### WHAT IS EXPECTED:
For the material below, return exactly the lines starting at the one holding "ATOM 150 C CA" and ending at the one holding "ATOM 164 C C", counting both as part of the range.

[[ RECORDS SHOWN open ]]

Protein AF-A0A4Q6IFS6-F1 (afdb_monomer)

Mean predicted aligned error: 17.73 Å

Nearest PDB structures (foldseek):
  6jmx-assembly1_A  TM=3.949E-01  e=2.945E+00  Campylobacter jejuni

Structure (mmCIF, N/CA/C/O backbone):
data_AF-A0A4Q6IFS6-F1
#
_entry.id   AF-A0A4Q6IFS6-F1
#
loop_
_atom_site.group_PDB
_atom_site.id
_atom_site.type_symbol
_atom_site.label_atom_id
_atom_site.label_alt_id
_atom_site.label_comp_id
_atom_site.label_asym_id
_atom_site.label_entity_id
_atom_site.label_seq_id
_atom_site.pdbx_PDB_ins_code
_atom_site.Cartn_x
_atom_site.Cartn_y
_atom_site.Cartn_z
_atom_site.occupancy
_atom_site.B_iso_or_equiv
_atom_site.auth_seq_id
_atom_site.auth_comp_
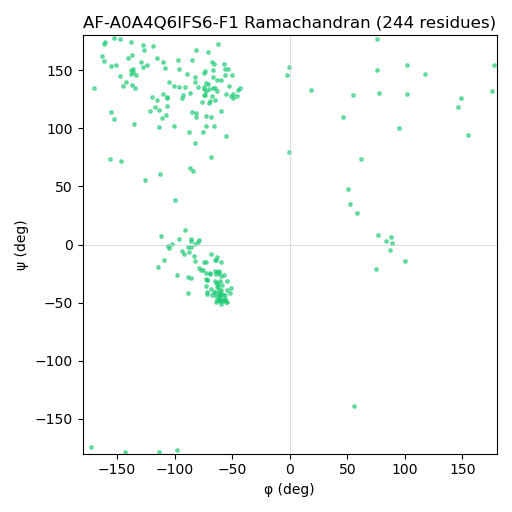id
_atom_site.auth_asym_id
_atom_site.auth_atom_id
_atom_site.pdbx_PDB_model_num
ATOM 1 N N . MET A 1 1 ? 9.033 4.136 -31.418 1.00 41.81 1 MET A N 1
ATOM 2 C CA . MET A 1 1 ? 10.363 4.525 -30.912 1.00 41.81 1 MET A CA 1
ATOM 3 C C . MET A 1 1 ? 10.306 4.502 -29.397 1.00 41.81 1 MET A C 1
ATOM 5 O O . MET A 1 1 ? 9.245 4.762 -28.843 1.00 41.81 1 MET A O 1
ATOM 9 N N . THR A 1 2 ? 11.363 4.031 -28.747 1.00 50.97 2 THR A N 1
ATOM 10 C CA . THR A 1 2 ? 11.476 4.009 -27.287 1.00 50.97 2 THR A CA 1
ATOM 11 C C . THR A 1 2 ? 11.907 5.398 -26.850 1.00 50.97 2 THR A C 1
ATOM 13 O O . THR A 1 2 ? 13.027 5.798 -27.147 1.00 50.97 2
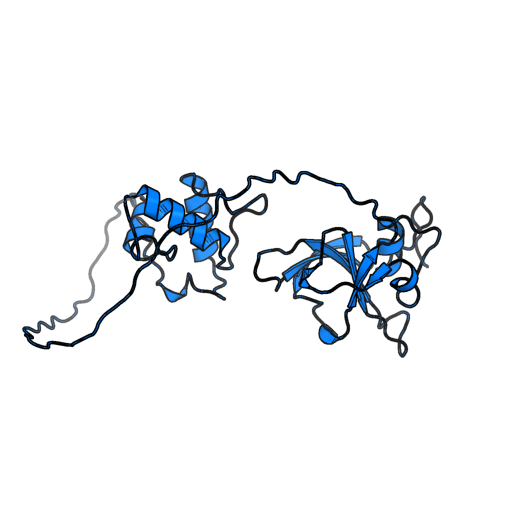 THR A O 1
ATOM 16 N N . ASP A 1 3 ? 11.016 6.137 -26.200 1.00 55.25 3 ASP A N 1
ATOM 17 C CA . ASP A 1 3 ? 11.374 7.429 -25.627 1.00 55.25 3 ASP A CA 1
ATOM 18 C C . ASP A 1 3 ? 12.219 7.184 -24.368 1.00 55.25 3 ASP A C 1
ATOM 20 O O . ASP A 1 3 ? 11.862 6.373 -23.504 1.00 55.25 3 ASP A O 1
ATOM 24 N N . TYR A 1 4 ? 13.371 7.847 -24.307 1.00 57.94 4 TYR A N 1
ATOM 25 C CA . TYR A 1 4 ? 14.270 7.881 -23.156 1.00 57.94 4 TYR A CA 1
ATOM 26 C C . TYR A 1 4 ? 14.123 9.248 -22.477 1.00 57.94 4 TYR A C 1
ATOM 28 O O . TYR A 1 4 ? 13.997 10.265 -23.161 1.00 57.94 4 TYR A O 1
ATOM 36 N N . TRP A 1 5 ? 14.125 9.296 -21.143 1.00 54.53 5 TRP A N 1
ATOM 37 C CA . TRP A 1 5 ? 14.294 10.562 -20.417 1.00 54.53 5 TRP A CA 1
ATOM 38 C C . TRP A 1 5 ? 15.742 11.066 -20.557 1.00 54.53 5 TRP A C 1
ATOM 40 O O . TRP A 1 5 ? 16.640 10.313 -20.935 1.00 54.53 5 TRP A O 1
ATOM 50 N N . THR A 1 6 ? 16.002 12.335 -20.221 1.00 58.06 6 THR A N 1
ATOM 51 C CA . THR A 1 6 ? 17.363 12.920 -20.218 1.00 58.06 6 THR A CA 1
ATOM 52 C C . THR A 1 6 ? 18.335 12.211 -19.267 1.00 58.06 6 THR A C 1
ATOM 54 O O . THR A 1 6 ? 19.539 12.417 -19.362 1.00 58.06 6 THR A O 1
ATOM 57 N N . ASP A 1 7 ? 17.817 11.390 -18.351 1.00 63.72 7 ASP A N 1
ATOM 58 C CA . ASP A 1 7 ? 18.574 10.550 -17.418 1.00 63.72 7 ASP A CA 1
ATOM 59 C C . ASP A 1 7 ? 18.934 9.158 -17.986 1.00 63.72 7 ASP A C 1
ATOM 61 O O . ASP A 1 7 ? 19.631 8.389 -17.327 1.00 63.72 7 ASP A O 1
ATOM 65 N N . GLY A 1 8 ? 18.497 8.845 -19.213 1.00 76.50 8 GLY A N 1
ATOM 66 C CA . GLY A 1 8 ? 18.841 7.624 -19.935 1.00 76.50 8 GLY A CA 1
ATOM 67 C C . GLY A 1 8 ? 17.924 6.424 -19.689 1.00 76.50 8 GLY A C 1
ATOM 68 O O . GLY A 1 8 ? 18.179 5.378 -20.291 1.00 76.50 8 GLY A O 1
ATOM 69 N N . TYR A 1 9 ? 16.860 6.521 -18.877 1.00 83.69 9 TYR A N 1
ATOM 70 C CA . TYR A 1 9 ? 15.973 5.376 -18.609 1.00 83.69 9 TYR A CA 1
ATOM 71 C C . TYR A 1 9 ? 14.792 5.238 -19.591 1.00 83.69 9 TYR A C 1
ATOM 73 O O . TYR A 1 9 ? 14.231 6.222 -20.080 1.00 83.69 9 TYR A O 1
ATOM 81 N N . ARG A 1 10 ? 14.387 3.989 -19.863 1.00 86.31 10 ARG A N 1
ATOM 82 C CA . ARG A 1 10 ? 13.269 3.608 -20.741 1.00 86.31 10 ARG A CA 1
ATOM 83 C C . ARG A 1 10 ? 11.914 3.918 -20.102 1.00 86.31 10 ARG A C 1
ATOM 85 O O . ARG A 1 10 ? 11.669 3.606 -18.939 1.00 86.31 10 ARG A O 1
ATOM 92 N N . GLN A 1 11 ? 10.983 4.432 -20.902 1.00 84.75 11 GLN A N 1
ATOM 93 C CA . GLN A 1 11 ? 9.604 4.702 -20.479 1.00 84.75 11 GLN A CA 1
ATOM 94 C C . GLN A 1 11 ? 8.689 3.466 -20.573 1.00 84.75 11 GLN A C 1
ATOM 96 O O . GLN A 1 11 ? 7.728 3.429 -21.346 1.00 84.75 11 GLN A O 1
ATOM 101 N N . ASP A 1 12 ? 8.996 2.437 -19.787 1.00 88.12 12 ASP A N 1
ATOM 102 C CA . ASP A 1 12 ? 8.117 1.284 -19.576 1.00 88.12 12 ASP A CA 1
ATOM 103 C C . ASP A 1 12 ? 8.173 0.775 -18.131 1.00 88.12 12 ASP A C 1
ATOM 105 O O . ASP A 1 12 ? 8.854 1.358 -17.286 1.00 88.12 12 ASP A O 1
ATOM 109 N N . CYS A 1 13 ? 7.434 -0.300 -17.840 1.00 92.00 13 CYS A N 1
ATOM 110 C CA . CYS A 1 13 ? 7.313 -0.833 -16.486 1.00 92.00 13 CYS A CA 1
ATOM 111 C C . CYS A 1 13 ? 8.680 -1.162 -15.868 1.00 92.00 13 CYS A C 1
ATOM 113 O O . CYS A 1 13 ? 8.976 -0.732 -14.758 1.00 92.00 13 CYS A O 1
ATOM 115 N N . SER A 1 14 ? 9.539 -1.856 -16.614 1.00 93.19 14 SER A N 1
ATOM 116 C CA . SER A 1 14 ? 10.871 -2.245 -16.151 1.00 93.19 14 SER A CA 1
ATOM 117 C C . SER A 1 14 ? 11.848 -1.076 -16.058 1.00 93.19 14 SER A C 1
ATOM 119 O O . SER A 1 14 ? 12.551 -0.968 -15.059 1.00 93.19 14 SER A O 1
ATOM 121 N N . GLY A 1 15 ? 11.831 -0.156 -17.027 1.00 92.12 15 GLY A N 1
ATOM 122 C CA . GLY A 1 15 ? 12.670 1.039 -17.001 1.00 92.12 15 GLY A CA 1
ATOM 123 C C . GLY A 1 15 ? 12.308 1.982 -15.853 1.00 92.12 15 GLY A C 1
ATOM 124 O O . GLY A 1 15 ? 13.193 2.597 -15.265 1.00 92.12 15 GLY A O 1
ATOM 125 N N . PHE A 1 16 ? 11.034 2.025 -15.449 1.00 93.06 16 PHE A N 1
ATOM 126 C CA . PHE A 1 16 ? 10.606 2.764 -14.262 1.00 93.06 16 PHE A CA 1
ATOM 127 C C . PHE A 1 16 ? 11.198 2.191 -12.966 1.00 93.06 16 PHE A C 1
ATOM 129 O O . PHE A 1 16 ? 11.651 2.957 -12.118 1.00 93.06 16 PHE A O 1
ATOM 136 N N . VAL A 1 17 ? 11.255 0.862 -12.825 1.00 95.38 17 VAL A N 1
ATOM 137 C CA . VAL A 1 17 ? 11.924 0.219 -11.679 1.00 95.38 17 VAL A CA 1
ATOM 138 C C . VAL A 1 17 ? 13.432 0.445 -11.728 1.00 95.38 17 VAL A C 1
ATOM 140 O O . VAL A 1 17 ? 14.015 0.810 -10.709 1.00 95.38 17 VAL A O 1
ATOM 143 N N . SER A 1 18 ? 14.060 0.306 -12.903 1.00 94.81 18 SER A N 1
ATOM 144 C CA . SER A 1 18 ? 15.488 0.599 -13.078 1.00 94.81 18 SER A CA 1
ATOM 145 C C . SER A 1 18 ? 15.833 2.027 -12.661 1.00 94.81 18 SER A C 1
ATOM 147 O O . SER A 1 18 ? 16.810 2.228 -11.943 1.00 94.81 18 SER A O 1
ATOM 149 N N . MET A 1 19 ? 15.000 2.998 -13.043 1.00 93.19 19 MET A N 1
ATOM 150 C CA . MET A 1 19 ? 15.144 4.397 -12.646 1.00 93.19 19 MET A CA 1
ATOM 151 C C . MET A 1 19 ? 14.971 4.574 -11.134 1.00 93.19 19 MET A C 1
ATOM 153 O O . MET A 1 19 ? 15.833 5.165 -10.482 1.00 93.19 19 MET A O 1
ATOM 157 N N . ALA A 1 20 ? 13.905 4.018 -10.550 1.00 93.44 20 ALA A N 1
ATOM 158 C CA . ALA A 1 20 ? 13.616 4.170 -9.124 1.00 93.44 20 ALA A CA 1
ATOM 159 C C . ALA A 1 20 ? 14.704 3.561 -8.225 1.00 93.44 20 ALA A C 1
ATOM 161 O O . ALA A 1 20 ? 15.038 4.126 -7.183 1.00 93.44 20 ALA A O 1
ATOM 162 N N . TRP A 1 21 ? 15.285 2.433 -8.637 1.00 94.88 21 TRP A N 1
ATOM 163 C CA . TRP A 1 21 ? 16.400 1.785 -7.941 1.00 94.88 21 TRP A CA 1
ATOM 164 C C . TRP A 1 21 ? 17.776 2.334 -8.348 1.00 94.88 21 TRP A C 1
ATOM 166 O O . TRP A 1 21 ? 18.788 1.922 -7.776 1.00 94.88 21 TRP A O 1
ATOM 176 N N . LYS A 1 22 ? 17.826 3.281 -9.297 1.00 92.56 22 LYS A N 1
ATOM 177 C CA . LYS A 1 22 ? 19.052 3.867 -9.864 1.00 92.56 22 LYS A CA 1
ATOM 178 C C . LYS A 1 22 ? 20.044 2.799 -10.334 1.00 92.56 22 LYS A C 1
ATOM 180 O O . LYS A 1 22 ? 21.223 2.827 -9.978 1.00 92.56 22 LYS A O 1
ATOM 185 N N . LEU A 1 23 ? 19.543 1.819 -11.081 1.00 93.12 23 LEU A N 1
ATOM 186 C CA . LEU A 1 23 ? 20.359 0.735 -11.618 1.00 93.12 23 LEU A CA 1
ATOM 187 C C . LEU A 1 23 ? 21.348 1.272 -12.666 1.00 93.12 23 LEU A C 1
ATOM 189 O O . LEU A 1 23 ? 21.036 2.228 -13.369 1.00 93.12 23 LEU A O 1
ATOM 193 N N . PRO A 1 24 ? 22.526 0.648 -12.838 1.00 87.25 24 PRO A N 1
ATOM 194 C CA . PRO A 1 24 ? 23.519 1.106 -13.814 1.00 87.25 24 PRO A CA 1
ATOM 195 C C . PRO A 1 24 ? 23.040 1.010 -15.274 1.00 87.25 24 PRO A C 1
ATOM 197 O O . PRO A 1 24 ? 23.673 1.581 -16.160 1.00 87.25 24 PRO A O 1
ATOM 200 N N . GLY A 1 25 ? 21.944 0.291 -15.535 1.00 88.19 25 GLY A N 1
ATOM 201 C CA . GLY A 1 25 ? 21.381 0.097 -16.864 1.00 88.19 25 GLY A CA 1
ATOM 202 C C . GLY A 1 25 ? 19.857 -0.029 -16.875 1.00 88.19 25 GLY A C 1
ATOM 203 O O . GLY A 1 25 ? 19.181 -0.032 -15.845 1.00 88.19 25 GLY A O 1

[[ RECORDS SHOWN closed ]]

### WRITTEN RESPONSE:
ATOM 150 C CA . MET A 1 19 ? 15.144 4.397 -12.646 1.00 93.19 19 MET A CA 1
ATOM 151 C C . MET A 1 19 ? 14.971 4.574 -11.134 1.00 93.19 19 MET A C 1
ATOM 153 O O . MET A 1 19 ? 15.833 5.165 -10.482 1.00 93.19 19 MET A O 1
ATOM 157 N N . ALA A 1 20 ? 13.905 4.018 -10.550 1.00 93.44 20 ALA A N 1
ATOM 158 C CA . ALA A 1 20 ? 13.616 4.170 -9.124 1.00 93.44 20 ALA A CA 1
ATOM 159 C C . ALA A 1 20 ? 14.704 3.561 -8.225 1.00 93.44 20 ALA A C 1
ATOM 161 O O . ALA A 1 20 ? 15.038 4.126 -7.183 1.00 93.44 20 ALA A O 1
ATOM 162 N N . TRP A 1 21 ? 15.285 2.433 -8.637 1.00 94.88 21 TRP A N 1
ATOM 163 C CA . TRP A 1 21 ? 16.400 1.785 -7.941 1.00 94.88 21 TRP A CA 1
ATOM 164 C C . TRP A 1 21 ? 17.776 2.334 -8.348 1.00 94.88 21 TRP A C 1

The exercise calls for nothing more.